Although we’re not trying to create an app, we will need this client ID to access the same data.

Page one:Give it a name. I named mine “Album Analysis”. The description I put in is “analyzing Spotify artist’s data”, and then I checked the box that says “Desktop App” under “What are you building?”.
Page two:Choose non-commercial use.
Page three:Agree to all the terms and conditions and submit the form.

Step 3: Retrieve your client ID and client secret

Inside your developer dashboard, click on the new app you just created. On your app’s dashboard page, you’ll see your client ID on the top left-hand side.

Underneath your client ID, you’ll see “Show Client Secret” in green. If you press that, you’ll get your client secret. Keep these locations in mind as we work towards our data extraction, we will need them to gain access to the data.
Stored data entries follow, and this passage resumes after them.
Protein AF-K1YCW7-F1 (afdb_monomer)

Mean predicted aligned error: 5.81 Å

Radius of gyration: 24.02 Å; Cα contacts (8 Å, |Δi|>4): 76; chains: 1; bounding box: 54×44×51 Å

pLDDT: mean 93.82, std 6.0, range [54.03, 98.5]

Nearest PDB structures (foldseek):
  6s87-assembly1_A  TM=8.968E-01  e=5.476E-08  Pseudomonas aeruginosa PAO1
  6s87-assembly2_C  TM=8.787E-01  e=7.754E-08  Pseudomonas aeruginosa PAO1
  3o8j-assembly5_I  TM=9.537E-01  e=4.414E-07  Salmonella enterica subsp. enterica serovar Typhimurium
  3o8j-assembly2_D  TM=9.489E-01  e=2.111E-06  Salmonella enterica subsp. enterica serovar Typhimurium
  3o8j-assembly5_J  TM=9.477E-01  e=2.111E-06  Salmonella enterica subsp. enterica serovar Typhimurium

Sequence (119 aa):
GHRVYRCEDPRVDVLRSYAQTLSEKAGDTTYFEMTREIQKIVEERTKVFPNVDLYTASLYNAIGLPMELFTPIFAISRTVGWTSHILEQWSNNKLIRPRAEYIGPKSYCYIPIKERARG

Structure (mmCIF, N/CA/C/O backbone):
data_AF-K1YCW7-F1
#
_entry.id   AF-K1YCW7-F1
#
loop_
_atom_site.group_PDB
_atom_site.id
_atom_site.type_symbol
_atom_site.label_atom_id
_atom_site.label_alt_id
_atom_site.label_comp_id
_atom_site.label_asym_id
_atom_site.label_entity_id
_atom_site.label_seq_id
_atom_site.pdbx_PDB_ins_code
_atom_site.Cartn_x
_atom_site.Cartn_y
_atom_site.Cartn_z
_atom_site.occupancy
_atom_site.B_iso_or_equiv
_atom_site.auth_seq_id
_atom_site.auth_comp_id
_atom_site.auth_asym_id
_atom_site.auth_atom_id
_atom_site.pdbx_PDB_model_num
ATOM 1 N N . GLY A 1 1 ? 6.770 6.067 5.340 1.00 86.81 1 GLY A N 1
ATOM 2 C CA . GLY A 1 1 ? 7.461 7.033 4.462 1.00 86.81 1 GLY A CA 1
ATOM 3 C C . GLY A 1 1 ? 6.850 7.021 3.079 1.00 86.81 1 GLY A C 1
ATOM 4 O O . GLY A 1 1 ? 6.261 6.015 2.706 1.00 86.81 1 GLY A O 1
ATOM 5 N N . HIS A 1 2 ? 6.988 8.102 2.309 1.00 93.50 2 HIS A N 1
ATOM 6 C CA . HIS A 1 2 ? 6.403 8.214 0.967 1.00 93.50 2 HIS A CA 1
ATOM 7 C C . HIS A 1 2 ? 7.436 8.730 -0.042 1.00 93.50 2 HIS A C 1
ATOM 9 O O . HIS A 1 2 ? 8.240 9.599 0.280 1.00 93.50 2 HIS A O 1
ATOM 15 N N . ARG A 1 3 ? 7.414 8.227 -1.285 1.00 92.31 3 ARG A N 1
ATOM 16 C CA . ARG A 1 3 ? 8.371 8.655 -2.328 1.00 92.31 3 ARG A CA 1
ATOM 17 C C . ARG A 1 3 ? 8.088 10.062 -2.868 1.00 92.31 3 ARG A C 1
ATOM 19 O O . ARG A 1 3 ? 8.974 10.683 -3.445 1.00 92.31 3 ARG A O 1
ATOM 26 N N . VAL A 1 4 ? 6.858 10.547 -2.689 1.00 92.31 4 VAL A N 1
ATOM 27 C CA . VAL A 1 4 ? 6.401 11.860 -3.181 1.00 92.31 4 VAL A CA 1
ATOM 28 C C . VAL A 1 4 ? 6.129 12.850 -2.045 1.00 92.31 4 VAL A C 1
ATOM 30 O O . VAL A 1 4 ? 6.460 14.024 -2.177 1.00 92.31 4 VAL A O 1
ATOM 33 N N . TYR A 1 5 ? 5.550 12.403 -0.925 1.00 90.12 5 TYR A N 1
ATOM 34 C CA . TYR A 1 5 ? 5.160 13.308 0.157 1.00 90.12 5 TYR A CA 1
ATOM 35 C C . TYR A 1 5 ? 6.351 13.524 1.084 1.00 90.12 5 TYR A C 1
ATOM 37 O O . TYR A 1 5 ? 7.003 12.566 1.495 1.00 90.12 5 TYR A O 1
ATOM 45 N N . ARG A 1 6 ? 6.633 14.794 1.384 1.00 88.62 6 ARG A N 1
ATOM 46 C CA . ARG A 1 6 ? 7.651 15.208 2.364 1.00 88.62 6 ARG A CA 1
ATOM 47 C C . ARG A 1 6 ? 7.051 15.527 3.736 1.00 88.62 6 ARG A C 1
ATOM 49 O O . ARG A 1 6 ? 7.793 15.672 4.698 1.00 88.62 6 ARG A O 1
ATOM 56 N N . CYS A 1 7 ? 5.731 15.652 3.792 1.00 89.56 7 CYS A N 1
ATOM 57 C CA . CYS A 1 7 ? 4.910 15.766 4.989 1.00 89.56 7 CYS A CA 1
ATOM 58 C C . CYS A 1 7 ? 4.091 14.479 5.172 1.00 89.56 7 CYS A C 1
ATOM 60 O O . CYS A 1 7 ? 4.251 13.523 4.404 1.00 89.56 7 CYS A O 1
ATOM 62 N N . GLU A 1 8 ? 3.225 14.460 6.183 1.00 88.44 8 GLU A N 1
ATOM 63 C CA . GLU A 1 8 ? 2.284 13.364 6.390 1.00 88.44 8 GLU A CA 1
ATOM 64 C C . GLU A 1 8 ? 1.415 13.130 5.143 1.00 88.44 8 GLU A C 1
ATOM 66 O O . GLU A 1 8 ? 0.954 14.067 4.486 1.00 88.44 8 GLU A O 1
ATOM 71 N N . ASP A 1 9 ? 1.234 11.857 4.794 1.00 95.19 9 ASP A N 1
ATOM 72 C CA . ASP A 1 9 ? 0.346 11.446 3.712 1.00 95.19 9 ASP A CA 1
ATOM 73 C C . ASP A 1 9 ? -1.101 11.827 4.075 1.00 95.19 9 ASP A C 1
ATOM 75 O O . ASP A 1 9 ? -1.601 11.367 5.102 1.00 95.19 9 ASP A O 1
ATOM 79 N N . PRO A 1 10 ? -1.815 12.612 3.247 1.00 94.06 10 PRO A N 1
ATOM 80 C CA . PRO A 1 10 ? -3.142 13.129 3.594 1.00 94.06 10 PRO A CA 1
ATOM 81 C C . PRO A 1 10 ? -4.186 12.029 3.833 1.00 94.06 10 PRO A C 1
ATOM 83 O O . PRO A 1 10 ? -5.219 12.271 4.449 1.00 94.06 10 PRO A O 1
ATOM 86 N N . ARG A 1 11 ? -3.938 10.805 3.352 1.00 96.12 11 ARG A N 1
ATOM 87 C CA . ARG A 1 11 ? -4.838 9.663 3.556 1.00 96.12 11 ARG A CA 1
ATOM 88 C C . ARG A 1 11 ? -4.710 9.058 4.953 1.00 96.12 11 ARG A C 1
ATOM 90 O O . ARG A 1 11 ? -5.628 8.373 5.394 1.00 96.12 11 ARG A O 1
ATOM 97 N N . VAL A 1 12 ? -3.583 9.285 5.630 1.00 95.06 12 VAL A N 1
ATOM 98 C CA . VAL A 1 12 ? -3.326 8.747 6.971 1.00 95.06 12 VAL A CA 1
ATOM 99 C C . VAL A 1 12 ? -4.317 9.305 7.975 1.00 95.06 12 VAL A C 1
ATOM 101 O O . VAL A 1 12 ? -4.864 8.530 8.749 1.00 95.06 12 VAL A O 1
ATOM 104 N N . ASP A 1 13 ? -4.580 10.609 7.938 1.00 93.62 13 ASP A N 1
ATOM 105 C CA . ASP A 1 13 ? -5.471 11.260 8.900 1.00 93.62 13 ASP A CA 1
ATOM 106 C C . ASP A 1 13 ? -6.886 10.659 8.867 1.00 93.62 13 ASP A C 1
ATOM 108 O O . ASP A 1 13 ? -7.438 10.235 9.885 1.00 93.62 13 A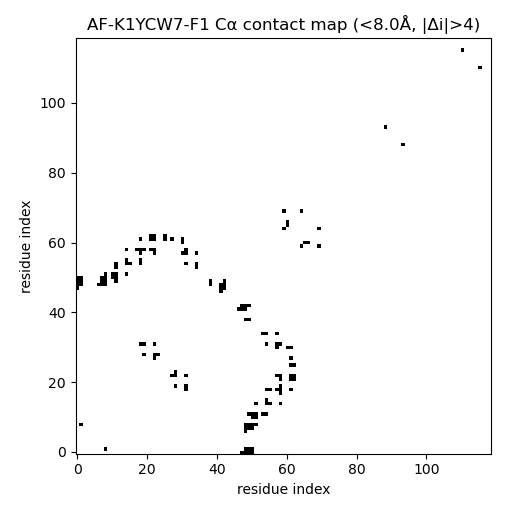SP A O 1
ATOM 112 N N . VAL A 1 14 ? -7.413 10.477 7.653 1.00 95.50 14 VAL A N 1
ATOM 113 C CA . VAL A 1 14 ? -8.710 9.835 7.418 1.00 95.50 14 VAL A CA 1
ATOM 114 C C . VAL A 1 14 ? -8.718 8.396 7.942 1.00 95.50 14 VAL A C 1
ATOM 116 O O . VAL A 1 14 ? -9.629 7.996 8.666 1.00 95.50 14 VAL A O 1
ATOM 119 N N . LEU A 1 15 ? -7.698 7.603 7.603 1.00 95.69 15 LEU A N 1
ATOM 120 C CA . LEU A 1 15 ? -7.631 6.198 8.011 1.00 95.69 15 LEU A CA 1
ATOM 121 C C . LEU A 1 15 ? -7.411 6.019 9.510 1.00 95.69 15 LEU A C 1
ATOM 123 O O . LEU A 1 15 ? -7.961 5.085 10.084 1.00 95.69 15 LEU A O 1
ATOM 127 N N . ARG A 1 16 ? -6.654 6.911 10.149 1.00 96.12 16 ARG A N 1
ATOM 128 C CA . ARG A 1 16 ? -6.437 6.922 11.597 1.00 96.12 16 ARG A CA 1
ATOM 129 C C . ARG A 1 16 ? -7.763 7.084 12.336 1.00 96.12 16 ARG A C 1
ATOM 131 O O . ARG A 1 16 ? -8.034 6.312 13.252 1.00 96.12 16 ARG A O 1
ATOM 138 N N . SER A 1 17 ? -8.601 8.028 11.902 1.00 96.19 17 SER A N 1
ATOM 139 C CA . SER A 1 17 ? -9.928 8.252 12.490 1.00 96.19 17 SER A CA 1
ATOM 140 C C . SER A 1 17 ? -10.843 7.027 12.351 1.00 96.19 17 SER A C 1
ATOM 142 O O . SER A 1 17 ? -11.494 6.614 13.317 1.00 96.19 17 SER A O 1
ATOM 144 N N . TYR A 1 18 ? -10.851 6.386 11.176 1.00 96.81 18 TYR A N 1
ATOM 145 C CA . TYR A 1 18 ? -11.631 5.164 10.966 1.00 96.81 18 TYR A CA 1
ATOM 146 C C . TYR A 1 18 ? -11.096 3.974 11.757 1.00 96.81 18 TYR A C 1
ATOM 148 O O . TYR A 1 18 ? -11.893 3.256 12.354 1.00 96.81 18 TYR A O 1
ATOM 156 N N . ALA A 1 19 ? -9.777 3.769 11.782 1.00 96.50 19 ALA A N 1
ATOM 157 C CA . ALA A 1 19 ? -9.150 2.695 12.545 1.00 96.50 19 ALA A CA 1
ATOM 158 C C . ALA A 1 19 ? -9.514 2.807 14.029 1.00 96.50 19 ALA A C 1
ATOM 160 O O . ALA A 1 19 ? -9.966 1.828 14.610 1.00 96.50 19 ALA A O 1
ATOM 161 N N . GLN A 1 20 ? -9.428 4.013 14.603 1.00 97.19 20 GLN A N 1
ATOM 162 C CA . GLN A 1 20 ? -9.856 4.270 15.976 1.00 97.19 20 GLN A CA 1
ATOM 163 C C . GLN A 1 20 ? -11.330 3.901 16.187 1.00 97.19 20 GLN A C 1
ATOM 165 O O . GLN A 1 20 ? -11.655 3.066 17.027 1.00 97.19 20 GLN A O 1
ATOM 170 N N . THR A 1 21 ? -12.218 4.485 15.378 1.00 97.75 21 THR A N 1
ATOM 171 C CA . THR A 1 21 ? -13.672 4.307 15.515 1.00 97.75 21 THR A CA 1
ATOM 172 C C . THR A 1 21 ? -14.087 2.840 15.372 1.00 97.75 21 THR A C 1
ATOM 174 O O . THR A 1 21 ? -14.986 2.366 16.064 1.00 97.75 21 THR A O 1
ATOM 177 N N . LEU A 1 22 ? -13.475 2.113 14.435 1.00 97.12 22 LEU A N 1
ATOM 178 C CA . LEU A 1 22 ? -13.802 0.714 14.168 1.00 97.12 22 LEU A CA 1
ATOM 179 C C . LEU A 1 22 ? -13.230 -0.212 15.238 1.00 97.12 22 LEU A C 1
ATOM 181 O O . LEU A 1 22 ? -13.933 -1.126 15.655 1.00 97.12 22 LEU A O 1
ATOM 185 N N . SER A 1 23 ? -12.019 0.050 15.730 1.00 96.38 23 SER A N 1
ATOM 186 C CA . SER A 1 23 ? -11.442 -0.679 16.861 1.00 96.38 23 SER A CA 1
ATOM 187 C C . SER A 1 23 ? -12.268 -0.513 18.138 1.00 96.38 23 SER A C 1
ATOM 189 O O . SER A 1 23 ? -12.566 -1.497 18.811 1.00 96.38 23 SER A O 1
ATOM 191 N N . GLU A 1 24 ? -12.715 0.709 18.443 1.00 96.88 24 GLU A N 1
ATOM 192 C CA . GLU A 1 24 ? -13.609 0.974 19.578 1.00 96.88 24 GLU A CA 1
ATOM 193 C C . GLU A 1 24 ? -14.936 0.210 19.441 1.00 96.88 24 GLU A C 1
ATOM 195 O O . GLU A 1 24 ? -15.406 -0.401 20.399 1.00 96.88 24 GLU A O 1
ATOM 200 N N . LYS A 1 25 ? -15.517 0.173 18.233 1.00 96.56 25 LYS A N 1
ATOM 201 C CA . LYS A 1 25 ? -16.739 -0.600 17.947 1.00 96.56 25 LYS A CA 1
ATOM 202 C C . LYS A 1 25 ? -16.536 -2.112 18.020 1.00 96.56 25 LYS A C 1
ATOM 204 O O . LYS A 1 25 ? -17.460 -2.817 18.414 1.00 96.56 25 LYS A O 1
ATOM 209 N N . ALA A 1 26 ? -15.365 -2.605 17.626 1.00 94.44 26 ALA A N 1
ATOM 210 C CA . ALA A 1 26 ? -15.006 -4.017 17.713 1.00 94.44 26 ALA A CA 1
ATOM 211 C C . ALA A 1 26 ? -14.735 -4.467 19.161 1.00 94.44 26 ALA A C 1
ATOM 213 O O . ALA A 1 26 ? -14.724 -5.665 19.434 1.00 94.44 26 ALA A O 1
ATOM 214 N N . GLY A 1 27 ? -14.535 -3.520 20.086 1.00 95.94 27 GLY A N 1
ATOM 215 C CA . GLY A 1 27 ? -14.214 -3.796 21.486 1.00 95.94 27 GLY A CA 1
ATOM 216 C C . GLY A 1 27 ? -12.751 -4.180 21.727 1.00 95.94 27 GLY A C 1
ATOM 217 O O . GLY A 1 27 ? -12.411 -4.561 22.844 1.00 95.94 27 GLY A O 1
ATOM 218 N N . ASP A 1 28 ? -11.890 -4.064 20.711 1.00 94.94 28 ASP A N 1
ATOM 219 C CA . ASP A 1 28 ? -10.450 -4.300 20.813 1.00 94.94 28 ASP A CA 1
ATOM 220 C C . ASP A 1 28 ? -9.670 -3.179 20.113 1.00 94.94 28 ASP A C 1
ATOM 222 O O . ASP A 1 28 ? -9.676 -3.032 18.887 1.00 94.94 28 ASP A O 1
ATOM 226 N N . THR A 1 29 ? -8.976 -2.376 20.919 1.00 96.44 29 THR A N 1
ATOM 227 C CA . THR A 1 29 ? -8.132 -1.263 20.467 1.00 96.44 29 THR A CA 1
ATOM 228 C C . THR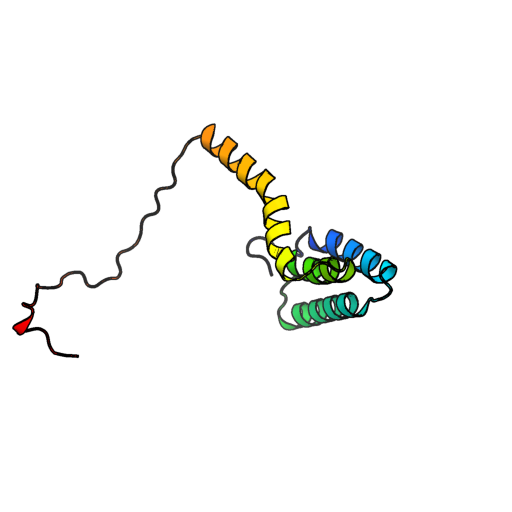 A 1 29 ? -6.648 -1.603 20.455 1.00 96.44 29 THR A C 1
ATOM 230 O O . THR A 1 29 ? -5.842 -0.763 20.055 1.00 96.44 29 THR A O 1
ATOM 233 N N . THR A 1 30 ? -6.268 -2.834 20.812 1.00 96.38 30 THR A N 1
ATOM 234 C CA . THR A 1 30 ? -4.869 -3.260 20.965 1.00 96.38 30 THR A CA 1
ATOM 235 C C . THR A 1 30 ? -4.033 -2.912 19.735 1.00 96.38 30 THR A C 1
ATOM 237 O O . THR A 1 30 ? -3.016 -2.224 19.838 1.00 96.38 30 THR A O 1
ATOM 240 N N . TYR A 1 31 ? -4.491 -3.309 18.546 1.00 95.44 31 TYR A N 1
ATOM 241 C CA . TYR A 1 31 ? -3.760 -3.061 17.303 1.00 95.44 31 TYR A CA 1
ATOM 242 C C . TYR A 1 31 ? -3.720 -1.583 16.903 1.00 95.44 31 TYR A C 1
ATOM 244 O O . TYR A 1 31 ? -2.723 -1.133 16.334 1.00 95.44 31 TYR A O 1
ATOM 252 N N . PHE A 1 32 ? -4.763 -0.808 17.205 1.00 97.31 32 PHE A N 1
ATOM 253 C CA . PHE A 1 32 ? -4.771 0.632 16.951 1.00 97.31 32 PHE A CA 1
ATOM 254 C C . PHE A 1 32 ? -3.758 1.361 17.846 1.00 97.31 32 PHE A C 1
ATOM 256 O O . PHE A 1 32 ? -2.933 2.127 17.343 1.00 97.31 32 PHE A O 1
ATOM 263 N N . GLU A 1 33 ? -3.758 1.065 19.146 1.00 97.75 33 GLU A N 1
ATOM 264 C CA . GLU A 1 33 ? -2.833 1.657 20.117 1.00 97.75 33 GLU A CA 1
ATOM 265 C C . GLU A 1 33 ? -1.377 1.291 19.799 1.00 97.75 33 GLU A C 1
ATOM 267 O O . GLU A 1 33 ? -0.509 2.166 19.763 1.00 97.75 33 GLU A O 1
ATOM 272 N N . MET A 1 34 ? -1.119 0.024 19.454 1.00 97.44 34 MET A N 1
ATOM 273 C CA . MET A 1 34 ? 0.193 -0.418 18.972 1.00 97.44 34 MET A CA 1
ATOM 274 C C . MET A 1 34 ? 0.620 0.339 17.711 1.00 97.44 34 MET A C 1
ATOM 276 O O . MET A 1 34 ? 1.758 0.795 17.622 1.00 97.44 34 MET A O 1
ATOM 280 N N . THR A 1 35 ? -0.287 0.511 16.745 1.00 97.31 35 THR A N 1
ATOM 281 C CA . THR A 1 35 ? -0.004 1.255 15.507 1.00 97.31 35 THR A CA 1
ATOM 282 C C . THR A 1 35 ? 0.372 2.708 15.805 1.00 97.31 35 THR A C 1
ATOM 284 O O . THR A 1 35 ? 1.338 3.220 15.235 1.00 97.31 35 THR A O 1
ATOM 287 N N . ARG A 1 36 ? -0.348 3.366 16.724 1.00 97.00 36 ARG A N 1
ATOM 288 C CA . ARG A 1 36 ? -0.077 4.750 17.142 1.00 97.00 36 ARG A CA 1
ATOM 289 C C . ARG A 1 36 ? 1.287 4.883 17.819 1.00 97.00 36 ARG A C 1
ATOM 291 O O . ARG A 1 36 ? 2.028 5.816 17.514 1.00 97.00 36 ARG A O 1
ATOM 298 N N . GLU A 1 37 ? 1.638 3.948 18.697 1.00 97.50 37 GLU A N 1
ATOM 299 C CA . GLU A 1 37 ? 2.933 3.976 19.381 1.00 97.50 37 GLU A CA 1
ATOM 300 C C . GLU A 1 37 ? 4.092 3.704 18.409 1.00 97.50 37 GLU A C 1
ATOM 302 O O . GLU A 1 37 ? 5.111 4.394 18.442 1.00 97.50 37 GLU A O 1
ATOM 307 N N . ILE A 1 38 ? 3.913 2.769 17.468 1.00 96.44 38 ILE A N 1
ATOM 308 C CA . ILE A 1 38 ? 4.887 2.518 16.396 1.00 96.44 38 ILE A CA 1
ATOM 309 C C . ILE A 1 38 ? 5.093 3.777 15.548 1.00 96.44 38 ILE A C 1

Understanding Spotify’s Web API

I would recommend exploring Spotify’s user-friendly documentation and familiarizing yourself with different areas of how it works. Here are some quick links you can dive into:

Spotify’s Web API documentation
Web API tutorial
Web API libraries
Spotify Web API reference (useful for exploring the data endpoints we have access to and accessing the related documentation)

Spotify’s Web API console

Another great way to explore the different data Spotify has to offer and to understand the Web API is to explore their Spotify Web API console.

This is image title

This console lets you explore different endpoints through an easy-to-use interface and test the various methods to preview the JSON outputs.

The Data We’ll Extract

For this guide, I want to extract the data from every album and single (no features) that Kehlani has put out. There are a few potential ways to create a dataset using this API.
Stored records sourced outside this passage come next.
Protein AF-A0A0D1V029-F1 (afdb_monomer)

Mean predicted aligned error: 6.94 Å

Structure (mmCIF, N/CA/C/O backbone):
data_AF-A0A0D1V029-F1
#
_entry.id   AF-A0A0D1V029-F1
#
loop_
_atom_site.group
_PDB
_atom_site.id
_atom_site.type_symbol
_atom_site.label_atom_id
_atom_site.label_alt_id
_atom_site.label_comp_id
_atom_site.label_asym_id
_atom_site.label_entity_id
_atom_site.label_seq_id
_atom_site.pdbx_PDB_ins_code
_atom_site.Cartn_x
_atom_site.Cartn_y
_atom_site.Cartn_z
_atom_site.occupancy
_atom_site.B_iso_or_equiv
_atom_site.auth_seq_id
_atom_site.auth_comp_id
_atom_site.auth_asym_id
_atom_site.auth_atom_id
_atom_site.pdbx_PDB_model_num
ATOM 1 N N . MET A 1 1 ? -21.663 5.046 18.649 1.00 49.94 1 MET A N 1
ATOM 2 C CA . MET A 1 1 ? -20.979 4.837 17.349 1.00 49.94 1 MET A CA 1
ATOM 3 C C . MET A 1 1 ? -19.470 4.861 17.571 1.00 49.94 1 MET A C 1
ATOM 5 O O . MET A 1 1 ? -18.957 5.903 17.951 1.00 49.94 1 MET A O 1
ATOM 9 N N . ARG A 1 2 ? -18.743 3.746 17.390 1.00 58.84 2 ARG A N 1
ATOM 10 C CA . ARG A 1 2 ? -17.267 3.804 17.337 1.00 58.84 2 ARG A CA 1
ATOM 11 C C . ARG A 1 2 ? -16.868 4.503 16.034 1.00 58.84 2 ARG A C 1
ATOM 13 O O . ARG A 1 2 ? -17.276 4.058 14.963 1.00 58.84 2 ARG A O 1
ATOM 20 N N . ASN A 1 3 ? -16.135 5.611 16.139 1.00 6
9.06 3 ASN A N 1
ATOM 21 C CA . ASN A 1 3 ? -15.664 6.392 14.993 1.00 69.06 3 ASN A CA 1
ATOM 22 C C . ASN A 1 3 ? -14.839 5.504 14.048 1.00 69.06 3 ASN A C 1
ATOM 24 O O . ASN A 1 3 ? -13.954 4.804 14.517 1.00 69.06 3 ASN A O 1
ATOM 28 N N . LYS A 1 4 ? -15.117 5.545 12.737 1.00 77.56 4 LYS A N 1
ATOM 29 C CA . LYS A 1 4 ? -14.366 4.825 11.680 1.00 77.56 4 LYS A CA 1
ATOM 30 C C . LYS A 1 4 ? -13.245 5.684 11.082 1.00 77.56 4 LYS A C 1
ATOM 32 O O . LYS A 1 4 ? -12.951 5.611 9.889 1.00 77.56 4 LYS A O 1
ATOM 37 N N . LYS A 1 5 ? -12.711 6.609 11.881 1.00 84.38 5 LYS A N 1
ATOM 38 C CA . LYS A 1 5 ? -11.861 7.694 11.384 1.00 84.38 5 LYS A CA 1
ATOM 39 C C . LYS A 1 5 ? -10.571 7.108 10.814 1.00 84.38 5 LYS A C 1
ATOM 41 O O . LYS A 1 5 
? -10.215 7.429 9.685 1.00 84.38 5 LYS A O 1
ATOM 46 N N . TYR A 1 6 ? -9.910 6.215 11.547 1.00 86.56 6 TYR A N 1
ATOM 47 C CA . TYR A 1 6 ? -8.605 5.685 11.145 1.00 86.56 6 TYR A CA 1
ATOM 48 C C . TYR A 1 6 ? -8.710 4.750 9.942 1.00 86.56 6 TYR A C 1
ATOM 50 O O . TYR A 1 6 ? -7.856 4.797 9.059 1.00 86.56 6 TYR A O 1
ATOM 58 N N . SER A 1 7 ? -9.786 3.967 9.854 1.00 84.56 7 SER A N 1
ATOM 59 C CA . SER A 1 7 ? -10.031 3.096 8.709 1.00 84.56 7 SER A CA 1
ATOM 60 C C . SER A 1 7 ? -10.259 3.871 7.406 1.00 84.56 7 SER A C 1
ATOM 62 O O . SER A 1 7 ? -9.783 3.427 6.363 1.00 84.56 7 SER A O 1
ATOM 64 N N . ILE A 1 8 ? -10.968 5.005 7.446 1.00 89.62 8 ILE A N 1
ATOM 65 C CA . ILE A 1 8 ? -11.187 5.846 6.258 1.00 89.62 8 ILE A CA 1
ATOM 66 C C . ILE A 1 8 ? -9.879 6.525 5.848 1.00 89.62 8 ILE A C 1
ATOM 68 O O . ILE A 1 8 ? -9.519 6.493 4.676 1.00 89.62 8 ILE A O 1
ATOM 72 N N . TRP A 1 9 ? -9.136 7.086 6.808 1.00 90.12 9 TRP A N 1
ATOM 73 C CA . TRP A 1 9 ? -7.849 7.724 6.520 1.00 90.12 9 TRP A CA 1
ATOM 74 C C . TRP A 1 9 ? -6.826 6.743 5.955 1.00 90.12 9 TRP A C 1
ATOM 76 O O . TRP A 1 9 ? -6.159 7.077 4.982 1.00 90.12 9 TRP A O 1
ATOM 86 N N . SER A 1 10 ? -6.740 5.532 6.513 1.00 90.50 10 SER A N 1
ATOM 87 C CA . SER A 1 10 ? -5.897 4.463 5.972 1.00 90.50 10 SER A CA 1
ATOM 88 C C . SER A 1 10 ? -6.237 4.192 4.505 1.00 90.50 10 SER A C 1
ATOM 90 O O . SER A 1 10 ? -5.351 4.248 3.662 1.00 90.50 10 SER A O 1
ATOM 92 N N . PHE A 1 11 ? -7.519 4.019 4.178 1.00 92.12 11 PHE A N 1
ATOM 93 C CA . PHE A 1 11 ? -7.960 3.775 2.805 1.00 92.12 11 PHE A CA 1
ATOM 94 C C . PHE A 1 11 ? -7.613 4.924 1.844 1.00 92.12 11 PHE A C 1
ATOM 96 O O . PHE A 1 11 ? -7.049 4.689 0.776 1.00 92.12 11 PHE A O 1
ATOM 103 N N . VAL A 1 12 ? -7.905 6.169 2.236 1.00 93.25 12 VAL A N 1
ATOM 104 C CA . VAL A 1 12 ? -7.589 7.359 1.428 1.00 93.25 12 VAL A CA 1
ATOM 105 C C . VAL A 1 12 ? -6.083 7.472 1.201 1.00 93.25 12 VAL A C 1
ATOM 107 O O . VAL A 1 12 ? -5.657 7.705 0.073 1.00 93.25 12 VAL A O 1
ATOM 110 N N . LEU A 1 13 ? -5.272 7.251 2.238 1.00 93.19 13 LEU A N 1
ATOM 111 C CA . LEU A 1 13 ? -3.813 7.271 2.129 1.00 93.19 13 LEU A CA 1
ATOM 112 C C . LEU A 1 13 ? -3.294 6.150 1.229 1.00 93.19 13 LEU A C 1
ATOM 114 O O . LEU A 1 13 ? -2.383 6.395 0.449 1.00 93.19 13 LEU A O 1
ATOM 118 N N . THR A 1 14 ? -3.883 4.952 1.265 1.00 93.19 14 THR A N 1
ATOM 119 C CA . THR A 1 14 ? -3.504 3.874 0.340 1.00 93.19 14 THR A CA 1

We could request a list of the artist’s albums and then loop through each album track.

Or, instead, we can use a playlist that I created which includes every album Kehlani has to offer on Spotify and loop through that which would require a little less code.

Feel free to create your own playlist if you want to work on a different artist’s data instead.

The meta and features data

When grabbing each track from an album, we can obtain track information such as track name, album, release date, length, and popularity.

More importantly, Spotify’s API allows us to extract a number of “audio features” such as danceability, energy, instrumentalness, liveness, loudness, speechiness, acousticness, and tempo.

Using Spotipy

Spotipy is “a lightweight Python library for the Spotify Web API”. With Spotipy, we can get full access to all of the music data provided by the Spotify platform.

I highly recommend going through Spotipy’s documentation to get an understanding of how it works and what you’re capable of doing while using this library.

Additionally, you will get a better understanding of how my code works. Check out their GitHub examples.

Writing the Code

I highly recommend following along using Repl, it is a simple to use yet powerful online IDE that works great and requires no setup. Perfect for a one-time data extraction or dataset creation project.

Import libraries

Let’s start by calling the necessary libraries that we need. We’ll be using Spotipy, pandas to create a dataframe and save our dataset, and time to pause the execution of the loop.

import spotipy
from spotipy.oauth2 import SpotifyClientCredentials
import pandas as pd
import time

Connect to the API

Next, we need to authenticate and connect to Spotify’s API. To do so, we need our “Client ID” and “Client Secret”.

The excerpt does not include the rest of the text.